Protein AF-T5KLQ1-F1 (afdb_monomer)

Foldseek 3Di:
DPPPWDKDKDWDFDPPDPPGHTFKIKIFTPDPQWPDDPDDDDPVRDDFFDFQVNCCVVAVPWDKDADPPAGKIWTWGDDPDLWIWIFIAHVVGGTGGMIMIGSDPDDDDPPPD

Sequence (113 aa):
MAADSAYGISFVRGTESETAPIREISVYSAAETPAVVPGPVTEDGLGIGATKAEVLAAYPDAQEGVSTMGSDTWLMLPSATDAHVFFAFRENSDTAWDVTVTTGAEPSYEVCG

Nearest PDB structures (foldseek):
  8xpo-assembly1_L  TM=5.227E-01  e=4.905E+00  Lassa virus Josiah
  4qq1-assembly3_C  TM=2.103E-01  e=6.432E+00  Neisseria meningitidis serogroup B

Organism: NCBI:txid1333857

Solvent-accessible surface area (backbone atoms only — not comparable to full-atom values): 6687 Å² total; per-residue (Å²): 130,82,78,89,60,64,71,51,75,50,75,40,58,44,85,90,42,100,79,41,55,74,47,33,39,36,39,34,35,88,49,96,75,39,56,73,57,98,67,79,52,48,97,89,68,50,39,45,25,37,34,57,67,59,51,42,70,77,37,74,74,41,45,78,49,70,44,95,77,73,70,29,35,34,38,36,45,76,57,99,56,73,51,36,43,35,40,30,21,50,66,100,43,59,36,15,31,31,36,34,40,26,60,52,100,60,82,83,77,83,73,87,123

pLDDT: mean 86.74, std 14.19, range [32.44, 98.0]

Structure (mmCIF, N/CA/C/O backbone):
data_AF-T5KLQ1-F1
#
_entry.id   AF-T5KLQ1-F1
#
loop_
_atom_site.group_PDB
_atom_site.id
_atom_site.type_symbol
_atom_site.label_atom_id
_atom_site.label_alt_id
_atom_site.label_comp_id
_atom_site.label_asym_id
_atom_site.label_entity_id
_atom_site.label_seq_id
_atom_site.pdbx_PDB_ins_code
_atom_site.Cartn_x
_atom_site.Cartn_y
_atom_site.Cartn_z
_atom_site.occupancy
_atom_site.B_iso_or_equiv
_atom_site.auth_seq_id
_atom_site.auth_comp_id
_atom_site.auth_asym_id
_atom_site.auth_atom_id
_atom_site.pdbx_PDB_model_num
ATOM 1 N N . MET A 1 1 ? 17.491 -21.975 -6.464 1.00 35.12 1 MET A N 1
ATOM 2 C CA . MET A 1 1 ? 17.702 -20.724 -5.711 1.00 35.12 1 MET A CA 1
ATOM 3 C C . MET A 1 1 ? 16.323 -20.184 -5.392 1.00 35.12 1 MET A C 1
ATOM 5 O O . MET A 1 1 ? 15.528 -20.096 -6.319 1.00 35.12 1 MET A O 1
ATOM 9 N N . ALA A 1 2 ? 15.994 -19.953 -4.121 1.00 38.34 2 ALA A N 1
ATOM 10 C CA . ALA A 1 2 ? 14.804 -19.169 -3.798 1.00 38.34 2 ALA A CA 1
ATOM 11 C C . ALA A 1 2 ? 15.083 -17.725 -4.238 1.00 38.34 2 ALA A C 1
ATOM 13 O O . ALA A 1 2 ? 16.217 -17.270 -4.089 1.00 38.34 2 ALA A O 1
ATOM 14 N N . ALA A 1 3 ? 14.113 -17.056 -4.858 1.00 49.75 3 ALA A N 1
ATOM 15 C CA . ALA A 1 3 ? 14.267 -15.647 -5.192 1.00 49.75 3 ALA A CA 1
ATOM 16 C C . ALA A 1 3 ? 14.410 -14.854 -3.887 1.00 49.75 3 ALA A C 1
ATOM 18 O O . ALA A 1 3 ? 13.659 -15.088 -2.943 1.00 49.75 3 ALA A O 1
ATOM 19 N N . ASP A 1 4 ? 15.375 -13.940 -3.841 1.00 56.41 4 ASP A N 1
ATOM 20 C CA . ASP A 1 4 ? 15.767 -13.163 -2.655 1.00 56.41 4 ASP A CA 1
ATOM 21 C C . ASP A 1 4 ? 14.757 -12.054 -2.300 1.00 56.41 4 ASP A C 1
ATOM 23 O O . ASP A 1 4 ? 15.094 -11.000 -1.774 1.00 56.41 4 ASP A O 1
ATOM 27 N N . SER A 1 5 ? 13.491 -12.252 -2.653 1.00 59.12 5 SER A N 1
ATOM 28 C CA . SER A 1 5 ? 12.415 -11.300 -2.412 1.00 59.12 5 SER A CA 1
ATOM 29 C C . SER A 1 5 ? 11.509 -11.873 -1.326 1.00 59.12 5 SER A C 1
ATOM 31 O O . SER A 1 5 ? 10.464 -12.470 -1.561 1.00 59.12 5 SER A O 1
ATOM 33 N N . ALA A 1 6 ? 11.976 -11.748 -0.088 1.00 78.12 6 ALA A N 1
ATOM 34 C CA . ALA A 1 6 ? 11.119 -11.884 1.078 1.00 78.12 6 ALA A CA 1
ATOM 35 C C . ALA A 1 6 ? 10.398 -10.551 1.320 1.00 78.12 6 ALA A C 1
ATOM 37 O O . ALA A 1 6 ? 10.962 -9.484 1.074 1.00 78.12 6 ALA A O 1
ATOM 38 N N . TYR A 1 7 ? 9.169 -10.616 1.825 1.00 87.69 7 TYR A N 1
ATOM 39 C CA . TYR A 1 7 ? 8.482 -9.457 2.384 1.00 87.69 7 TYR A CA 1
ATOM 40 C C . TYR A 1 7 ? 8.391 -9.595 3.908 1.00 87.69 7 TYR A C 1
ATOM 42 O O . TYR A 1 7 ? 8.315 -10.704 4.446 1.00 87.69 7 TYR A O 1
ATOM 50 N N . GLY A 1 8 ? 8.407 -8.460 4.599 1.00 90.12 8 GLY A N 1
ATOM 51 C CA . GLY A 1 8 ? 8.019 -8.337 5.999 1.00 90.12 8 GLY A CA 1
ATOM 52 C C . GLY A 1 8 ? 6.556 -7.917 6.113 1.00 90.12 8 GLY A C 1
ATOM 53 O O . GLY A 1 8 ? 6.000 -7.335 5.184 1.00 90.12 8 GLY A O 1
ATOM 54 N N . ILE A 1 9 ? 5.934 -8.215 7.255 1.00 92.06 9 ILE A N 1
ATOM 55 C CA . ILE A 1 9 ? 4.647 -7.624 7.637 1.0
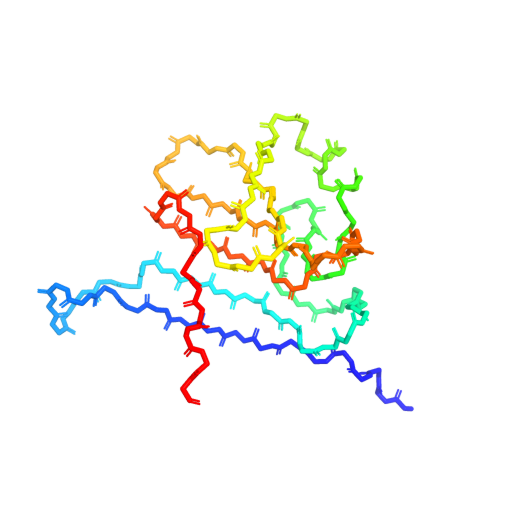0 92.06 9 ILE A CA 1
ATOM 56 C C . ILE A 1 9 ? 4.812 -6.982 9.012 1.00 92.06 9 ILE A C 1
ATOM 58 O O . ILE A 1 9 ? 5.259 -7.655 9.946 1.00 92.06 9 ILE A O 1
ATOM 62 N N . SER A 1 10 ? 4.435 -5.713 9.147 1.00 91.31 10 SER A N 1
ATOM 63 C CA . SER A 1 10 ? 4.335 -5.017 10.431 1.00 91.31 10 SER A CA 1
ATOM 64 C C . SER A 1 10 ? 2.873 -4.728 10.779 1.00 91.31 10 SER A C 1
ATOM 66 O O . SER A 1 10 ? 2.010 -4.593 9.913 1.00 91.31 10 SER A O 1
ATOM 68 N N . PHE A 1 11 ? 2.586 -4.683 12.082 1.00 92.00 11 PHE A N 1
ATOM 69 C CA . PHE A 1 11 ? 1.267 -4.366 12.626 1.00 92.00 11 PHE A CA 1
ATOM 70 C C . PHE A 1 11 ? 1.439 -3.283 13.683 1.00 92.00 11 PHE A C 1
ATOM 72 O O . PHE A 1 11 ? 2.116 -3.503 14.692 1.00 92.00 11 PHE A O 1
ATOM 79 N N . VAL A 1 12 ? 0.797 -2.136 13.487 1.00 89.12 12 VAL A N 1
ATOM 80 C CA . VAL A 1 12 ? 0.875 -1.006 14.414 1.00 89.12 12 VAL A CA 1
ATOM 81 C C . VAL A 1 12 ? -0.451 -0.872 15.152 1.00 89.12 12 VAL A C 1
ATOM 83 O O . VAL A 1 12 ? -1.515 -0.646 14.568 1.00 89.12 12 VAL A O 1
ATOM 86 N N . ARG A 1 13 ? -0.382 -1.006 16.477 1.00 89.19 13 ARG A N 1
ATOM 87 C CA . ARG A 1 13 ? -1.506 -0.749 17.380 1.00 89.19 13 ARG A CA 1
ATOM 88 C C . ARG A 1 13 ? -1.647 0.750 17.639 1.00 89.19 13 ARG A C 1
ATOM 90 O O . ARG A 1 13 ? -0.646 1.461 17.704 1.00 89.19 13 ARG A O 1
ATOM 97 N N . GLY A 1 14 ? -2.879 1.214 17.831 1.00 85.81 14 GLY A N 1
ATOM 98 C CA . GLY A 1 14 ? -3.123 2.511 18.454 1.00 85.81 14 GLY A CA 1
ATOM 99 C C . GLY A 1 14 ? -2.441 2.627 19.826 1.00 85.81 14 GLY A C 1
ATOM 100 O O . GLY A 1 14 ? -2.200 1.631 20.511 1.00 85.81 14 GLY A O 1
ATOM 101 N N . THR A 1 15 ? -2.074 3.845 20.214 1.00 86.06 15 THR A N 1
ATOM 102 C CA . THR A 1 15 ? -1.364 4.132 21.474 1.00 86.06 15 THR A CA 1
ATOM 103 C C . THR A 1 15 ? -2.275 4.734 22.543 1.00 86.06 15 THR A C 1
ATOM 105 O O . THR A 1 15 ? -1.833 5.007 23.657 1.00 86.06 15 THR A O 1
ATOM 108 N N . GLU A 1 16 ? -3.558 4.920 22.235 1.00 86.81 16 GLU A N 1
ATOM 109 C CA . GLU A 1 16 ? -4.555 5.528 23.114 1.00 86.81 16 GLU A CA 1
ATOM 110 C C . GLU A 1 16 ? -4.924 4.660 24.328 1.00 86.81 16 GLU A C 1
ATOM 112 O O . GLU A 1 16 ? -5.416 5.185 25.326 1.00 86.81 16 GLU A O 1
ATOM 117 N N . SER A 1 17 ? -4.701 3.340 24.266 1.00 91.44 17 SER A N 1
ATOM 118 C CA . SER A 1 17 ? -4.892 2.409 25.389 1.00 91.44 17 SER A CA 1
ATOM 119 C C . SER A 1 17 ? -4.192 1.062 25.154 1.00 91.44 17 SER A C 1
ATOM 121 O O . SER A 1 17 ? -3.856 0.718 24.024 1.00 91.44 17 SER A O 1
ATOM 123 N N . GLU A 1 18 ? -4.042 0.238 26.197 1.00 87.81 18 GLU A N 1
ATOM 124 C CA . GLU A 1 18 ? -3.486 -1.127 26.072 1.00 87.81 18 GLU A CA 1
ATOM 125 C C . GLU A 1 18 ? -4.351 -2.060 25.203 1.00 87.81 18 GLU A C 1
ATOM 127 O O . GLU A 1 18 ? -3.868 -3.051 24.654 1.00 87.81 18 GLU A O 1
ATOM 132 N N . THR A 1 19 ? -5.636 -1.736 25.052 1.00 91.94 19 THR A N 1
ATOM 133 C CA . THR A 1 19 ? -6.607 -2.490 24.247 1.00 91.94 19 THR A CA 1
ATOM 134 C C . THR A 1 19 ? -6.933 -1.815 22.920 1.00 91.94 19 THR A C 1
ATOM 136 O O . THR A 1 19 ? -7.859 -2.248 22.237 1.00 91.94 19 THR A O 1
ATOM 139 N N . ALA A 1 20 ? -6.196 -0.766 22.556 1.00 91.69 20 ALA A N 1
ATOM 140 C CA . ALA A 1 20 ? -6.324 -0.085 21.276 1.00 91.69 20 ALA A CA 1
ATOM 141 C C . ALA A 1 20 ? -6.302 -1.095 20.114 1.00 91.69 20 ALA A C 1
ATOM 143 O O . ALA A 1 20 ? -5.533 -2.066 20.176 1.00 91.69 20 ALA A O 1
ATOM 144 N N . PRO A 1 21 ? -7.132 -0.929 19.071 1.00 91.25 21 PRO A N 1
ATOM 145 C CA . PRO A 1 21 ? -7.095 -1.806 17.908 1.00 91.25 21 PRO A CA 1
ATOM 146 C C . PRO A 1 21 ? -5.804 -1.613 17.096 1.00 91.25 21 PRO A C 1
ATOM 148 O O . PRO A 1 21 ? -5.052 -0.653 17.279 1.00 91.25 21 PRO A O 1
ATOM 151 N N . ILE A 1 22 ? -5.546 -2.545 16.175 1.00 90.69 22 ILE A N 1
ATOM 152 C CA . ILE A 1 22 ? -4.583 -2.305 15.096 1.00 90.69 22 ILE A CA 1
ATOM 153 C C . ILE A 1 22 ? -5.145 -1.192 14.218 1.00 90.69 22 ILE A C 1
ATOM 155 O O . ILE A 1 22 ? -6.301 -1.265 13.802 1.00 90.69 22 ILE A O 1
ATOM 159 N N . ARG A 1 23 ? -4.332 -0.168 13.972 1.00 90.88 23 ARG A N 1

TASK:
Write out the lines of the listing from the one with "ATOM 155 O O" to the very end, inclusive, exactly as they appear and with nothing added.

REPLY:
ATOM 155 O O . ILE A 1 22 ? -6.301 -1.265 13.802 1.00 90.69 22 ILE A O 1
ATOM 159 N N . ARG A 1 23 ? -4.332 -0.168 13.972 1.00 90.88 23 ARG A N 1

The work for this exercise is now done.